§ **YOUR OBJECTIVE**: Take the records below from their first line to the line with "ATOM 16 O O", and restate those lines word for word.

§ **Extracted records**:
────────────────────

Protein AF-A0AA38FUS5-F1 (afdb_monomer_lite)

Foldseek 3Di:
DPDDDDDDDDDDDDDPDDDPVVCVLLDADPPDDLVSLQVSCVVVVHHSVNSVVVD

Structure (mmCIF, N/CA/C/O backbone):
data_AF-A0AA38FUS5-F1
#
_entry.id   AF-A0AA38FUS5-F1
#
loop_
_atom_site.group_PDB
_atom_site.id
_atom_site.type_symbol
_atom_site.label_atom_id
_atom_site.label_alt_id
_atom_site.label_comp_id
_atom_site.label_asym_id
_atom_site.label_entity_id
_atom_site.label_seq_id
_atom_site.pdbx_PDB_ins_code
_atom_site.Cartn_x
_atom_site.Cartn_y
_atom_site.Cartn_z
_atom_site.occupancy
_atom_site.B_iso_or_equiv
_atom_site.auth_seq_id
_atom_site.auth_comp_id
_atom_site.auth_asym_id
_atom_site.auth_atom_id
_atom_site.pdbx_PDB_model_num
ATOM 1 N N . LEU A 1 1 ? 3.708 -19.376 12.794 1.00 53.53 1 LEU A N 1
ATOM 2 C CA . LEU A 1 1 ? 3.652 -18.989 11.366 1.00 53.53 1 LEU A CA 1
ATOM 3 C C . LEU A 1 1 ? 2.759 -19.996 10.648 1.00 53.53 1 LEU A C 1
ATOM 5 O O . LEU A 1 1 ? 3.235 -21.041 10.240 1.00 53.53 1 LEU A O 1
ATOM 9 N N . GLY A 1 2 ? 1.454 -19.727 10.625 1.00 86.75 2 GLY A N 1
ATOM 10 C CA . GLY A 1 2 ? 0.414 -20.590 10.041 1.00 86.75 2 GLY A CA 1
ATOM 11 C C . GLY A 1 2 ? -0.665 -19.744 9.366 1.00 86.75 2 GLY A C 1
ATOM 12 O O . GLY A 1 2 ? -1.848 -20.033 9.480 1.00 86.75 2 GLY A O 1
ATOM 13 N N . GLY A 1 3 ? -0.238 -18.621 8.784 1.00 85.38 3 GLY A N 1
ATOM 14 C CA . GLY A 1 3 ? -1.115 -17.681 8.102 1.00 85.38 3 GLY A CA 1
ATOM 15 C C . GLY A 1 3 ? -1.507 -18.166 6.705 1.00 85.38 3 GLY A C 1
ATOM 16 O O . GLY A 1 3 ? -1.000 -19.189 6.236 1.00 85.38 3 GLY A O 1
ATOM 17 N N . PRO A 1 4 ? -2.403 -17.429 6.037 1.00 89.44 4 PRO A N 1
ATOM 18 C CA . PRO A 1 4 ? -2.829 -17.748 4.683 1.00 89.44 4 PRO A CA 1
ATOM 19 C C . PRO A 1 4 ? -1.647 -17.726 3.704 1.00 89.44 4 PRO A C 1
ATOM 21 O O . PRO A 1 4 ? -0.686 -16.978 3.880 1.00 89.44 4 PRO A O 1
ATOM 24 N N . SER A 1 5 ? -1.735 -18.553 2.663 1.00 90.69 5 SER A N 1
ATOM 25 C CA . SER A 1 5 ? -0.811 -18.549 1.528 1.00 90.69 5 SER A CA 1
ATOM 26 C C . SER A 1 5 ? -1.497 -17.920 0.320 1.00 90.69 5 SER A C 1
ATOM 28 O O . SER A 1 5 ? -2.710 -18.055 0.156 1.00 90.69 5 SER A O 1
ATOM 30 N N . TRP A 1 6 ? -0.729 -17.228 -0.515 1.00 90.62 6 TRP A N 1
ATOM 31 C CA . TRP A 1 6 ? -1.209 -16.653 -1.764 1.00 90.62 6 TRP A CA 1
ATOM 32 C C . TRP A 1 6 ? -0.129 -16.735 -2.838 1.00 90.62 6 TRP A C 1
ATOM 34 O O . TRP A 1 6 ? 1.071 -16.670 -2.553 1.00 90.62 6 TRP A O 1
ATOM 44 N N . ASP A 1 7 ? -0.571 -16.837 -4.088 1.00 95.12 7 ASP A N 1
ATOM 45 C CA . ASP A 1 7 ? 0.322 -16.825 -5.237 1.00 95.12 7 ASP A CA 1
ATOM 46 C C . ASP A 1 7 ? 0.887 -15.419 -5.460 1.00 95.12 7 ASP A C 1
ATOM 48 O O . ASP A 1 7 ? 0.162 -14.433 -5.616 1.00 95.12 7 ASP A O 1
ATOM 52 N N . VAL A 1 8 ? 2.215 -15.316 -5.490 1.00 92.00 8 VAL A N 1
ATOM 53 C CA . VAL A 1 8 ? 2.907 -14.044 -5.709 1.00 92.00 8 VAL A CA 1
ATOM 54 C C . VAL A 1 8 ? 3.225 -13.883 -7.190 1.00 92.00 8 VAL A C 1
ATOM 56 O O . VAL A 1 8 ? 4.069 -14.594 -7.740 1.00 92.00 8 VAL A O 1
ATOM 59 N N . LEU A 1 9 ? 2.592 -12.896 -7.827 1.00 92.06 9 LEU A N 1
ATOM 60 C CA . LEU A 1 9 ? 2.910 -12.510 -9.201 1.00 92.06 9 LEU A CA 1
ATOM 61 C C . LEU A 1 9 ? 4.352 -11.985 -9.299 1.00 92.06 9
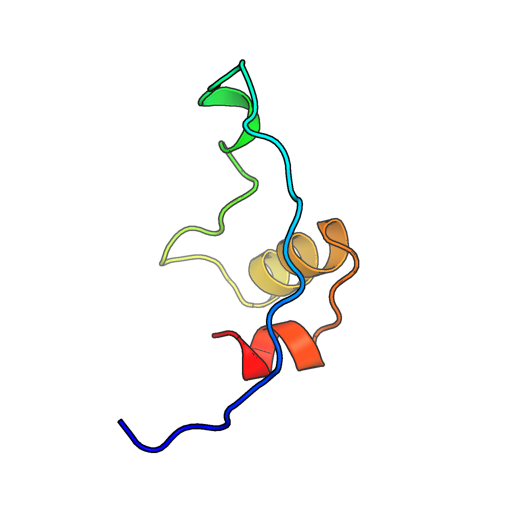 LEU A C 1
ATOM 63 O O . LEU A 1 9 ? 4.764 -11.101 -8.536 1.00 92.06 9 LEU A O 1
ATOM 67 N N . LYS A 1 10 ? 5.104 -12.532 -10.260 1.00 91.50 10 LYS A N 1
ATOM 68 C CA . LYS A 1 10 ? 6.526 -12.246 -10.521 1.00 91.50 10 LYS A CA 1
ATOM 69 C C . LYS A 1 10 ? 6.683 -11.358 -11.763 1.00 91.50 10 LYS A C 1
ATOM 71 O O . LYS A 1 10 ? 5.740 -11.196 -12.528 1.00 91.50 10 LYS A O 1
ATOM 76 N N . GLY A 1 11 ? 7.880 -10.802 -11.968 1.00 93.69 11 GLY A N 1
ATOM 77 C CA . GLY A 1 11 ? 8.209 -10.002 -13.160 1.00 93.69 11 GLY A CA 1
ATOM 78 C C . GLY A 1 11 ? 8.206 -8.483 -12.958 1.00 93.69 11 GLY A C 1
ATOM 79 O O . GLY A 1 11 ? 8.287 -7.744 -13.934 1.00 93.69 11 GLY A O 1
ATOM 80 N N . ARG A 1 12 ? 8.133 -7.997 -11.710 1.00 93.94 12 ARG A N 1
ATOM 81 C CA . ARG A 1 12 ? 8.415 -6.583 -11.417 1.00 93.94 12 ARG A CA 1
ATOM 82 C C . ARG A 1 12 ? 9.894 -6.297 -11.692 1.00 93.94 12 ARG A C 1
ATOM 84 O O . ARG A 1 12 ? 10.742 -7.098 -11.313 1.00 93.94 12 ARG A O 1
ATOM 91 N N . LEU A 1 13 ? 10.167 -5.173 -12.349 1.00 92.81 13 LEU A N 1
ATOM 92 C CA . LEU A 1 13 ? 11.519 -4.689 -12.626 1.00 92.81 13 LEU A CA 1
ATOM 93 C C . LEU A 1 13 ? 12.014 -3.802 -11.482 1.00 92.81 13 LEU A C 1
ATOM 95 O O . LEU A 1 13 ? 11.215 -3.129 -10.824 1.00 92.81 13 LEU A O 1
ATOM 99 N N . ASP A 1 14 ? 13.328 -3.764 -11.294 1.00 91.69 14 ASP A N 1
ATOM 100 C CA . ASP A 1 14 ? 13.951 -2.928 -10.274 1.00 91.69 14 ASP A CA 1
ATOM 101 C C . ASP A 1 14 ? 13.928 -1.447 -10.672 1.00 91.69 14 ASP A C 1
ATOM 103 O O . ASP A 1 14 ? 14.205 -1.067 -11.812 1.00 91.69 14 ASP A O 1
ATOM 107 N N . GLY A 1 15 ? 13.588 -0.585 -9.712 1.00 90.19 15 GLY A N 1
ATOM 108 C CA . GLY A 1 15 ? 13.631 0.861 -9.901 1.00 90.19 15 GLY A CA 1
ATOM 109 C C . GLY A 1 15 ? 15.055 1.405 -9.773 1.00 90.19 15 GLY A C 1
ATOM 110 O O . GLY A 1 15 ? 15.749 1.108 -8.808 1.00 90.19 15 GLY A O 1
ATOM 111 N N . PHE A 1 16 ? 15.470 2.279 -10.692 1.00 93.00 16 PHE A N 1
ATOM 112 C CA . PHE A 1 16 ? 16.799 2.917 -10.660 1.00 93.00 16 PHE A CA 1
ATOM 113 C C . PHE A 1 16 ? 16.898 4.142 -9.735 1.00 93.00 16 PHE A C 1
ATOM 115 O O . PHE A 1 16 ? 17.968 4.729 -9.593 1.00 93.00 16 PHE A O 1
ATOM 122 N N . VAL A 1 17 ? 15.786 4.573 -9.131 1.00 89.62 17 VAL A N 1
ATOM 123 C CA . VAL A 1 17 ? 15.713 5.801 -8.329 1.00 89.62 17 VAL A CA 1
ATOM 124 C C . VAL A 1 17 ? 15.208 5.480 -6.929 1.00 89.62 17 VAL A C 1
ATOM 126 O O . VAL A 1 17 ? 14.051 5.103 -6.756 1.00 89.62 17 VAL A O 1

────────────────────

§ **RESPONSE FOR THIS EXERCISE**:
Protein AF-A0AA38FUS5-F1 (afdb_monomer_lite)

Foldseek 3Di:
DPDDDDDDDDDDDDDPDDDPVVCVLLDADPPDDLVSLQVSCVVVVHHSVNSVVVD

Structure (mmCIF, N/CA/C/O backbone):
data_AF-A0AA38FUS5-F1
#
_entry.id   AF-A0AA38FUS5-F1
#
loop_
_atom_site.group_PDB
_atom_site.id
_atom_site.type_symbol
_atom_site.label_atom_id
_atom_site.label_alt_id
_atom_site.label_comp_id
_atom_site.label_asym_id
_atom_site.label_entity_id
_atom_site.label_seq_id
_atom_site.pdbx_PDB_ins_code
_atom_site.Cartn_x
_atom_site.Cartn_y
_atom_site.Cartn_z
_atom_site.occupancy
_atom_site.B_iso_or_equiv
_atom_site.auth_seq_id
_atom_site.auth_comp_id
_atom_site.auth_asym_id
_atom_site.auth_atom_id
_atom_site.pdbx_PDB_model_num
ATOM 1 N N . LEU A 1 1 ? 3.708 -19.376 12.794 1.00 53.53 1 LEU A N 1
ATOM 2 C CA . LEU A 1 1 ? 3.652 -18.989 11.366 1.00 53.53 1 LEU A CA 1
ATOM 3 C C . LEU A 1 1 ? 2.759 -19.996 10.648 1.00 53.53 1 LEU A C 1
ATOM 5 O O . LEU A 1 1 ? 3.235 -21.041 10.240 1.00 53.53 1 LEU A O 1
ATOM 9 N N . GLY A 1 2 ? 1.454 -19.727 10.625 1.00 86.75 2 GLY A N 1
ATOM 10 C CA . GLY A 1 2 ? 0.414 -20.590 10.041 1.00 86.75 2 GLY A CA 1
ATOM 11 C C . GLY A 1 2 ? -0.665 -19.744 9.366 1.00 86.75 2 GLY A C 1
ATOM 12 O O . GLY A 1 2 ? -1.848 -20.033 9.480 1.00 86.75 2 GLY A O 1
ATOM 13 N N . GLY A 1 3 ? -0.238 -18.621 8.784 1.00 85.38 3 GLY A N 1
ATOM 14 C CA . GLY A 1 3 ? -1.115 -17.681 8.102 1.00 85.38 3 GLY A CA 1
ATOM 15 C C . GLY A 1 3 ? -1.507 -18.166 6.705 1.00 85.38 3 GLY A C 1
ATOM 16 O O . GLY A 1 3 ? -1.000 -19.189 6.236 1.00 85.38 3 GLY A O 1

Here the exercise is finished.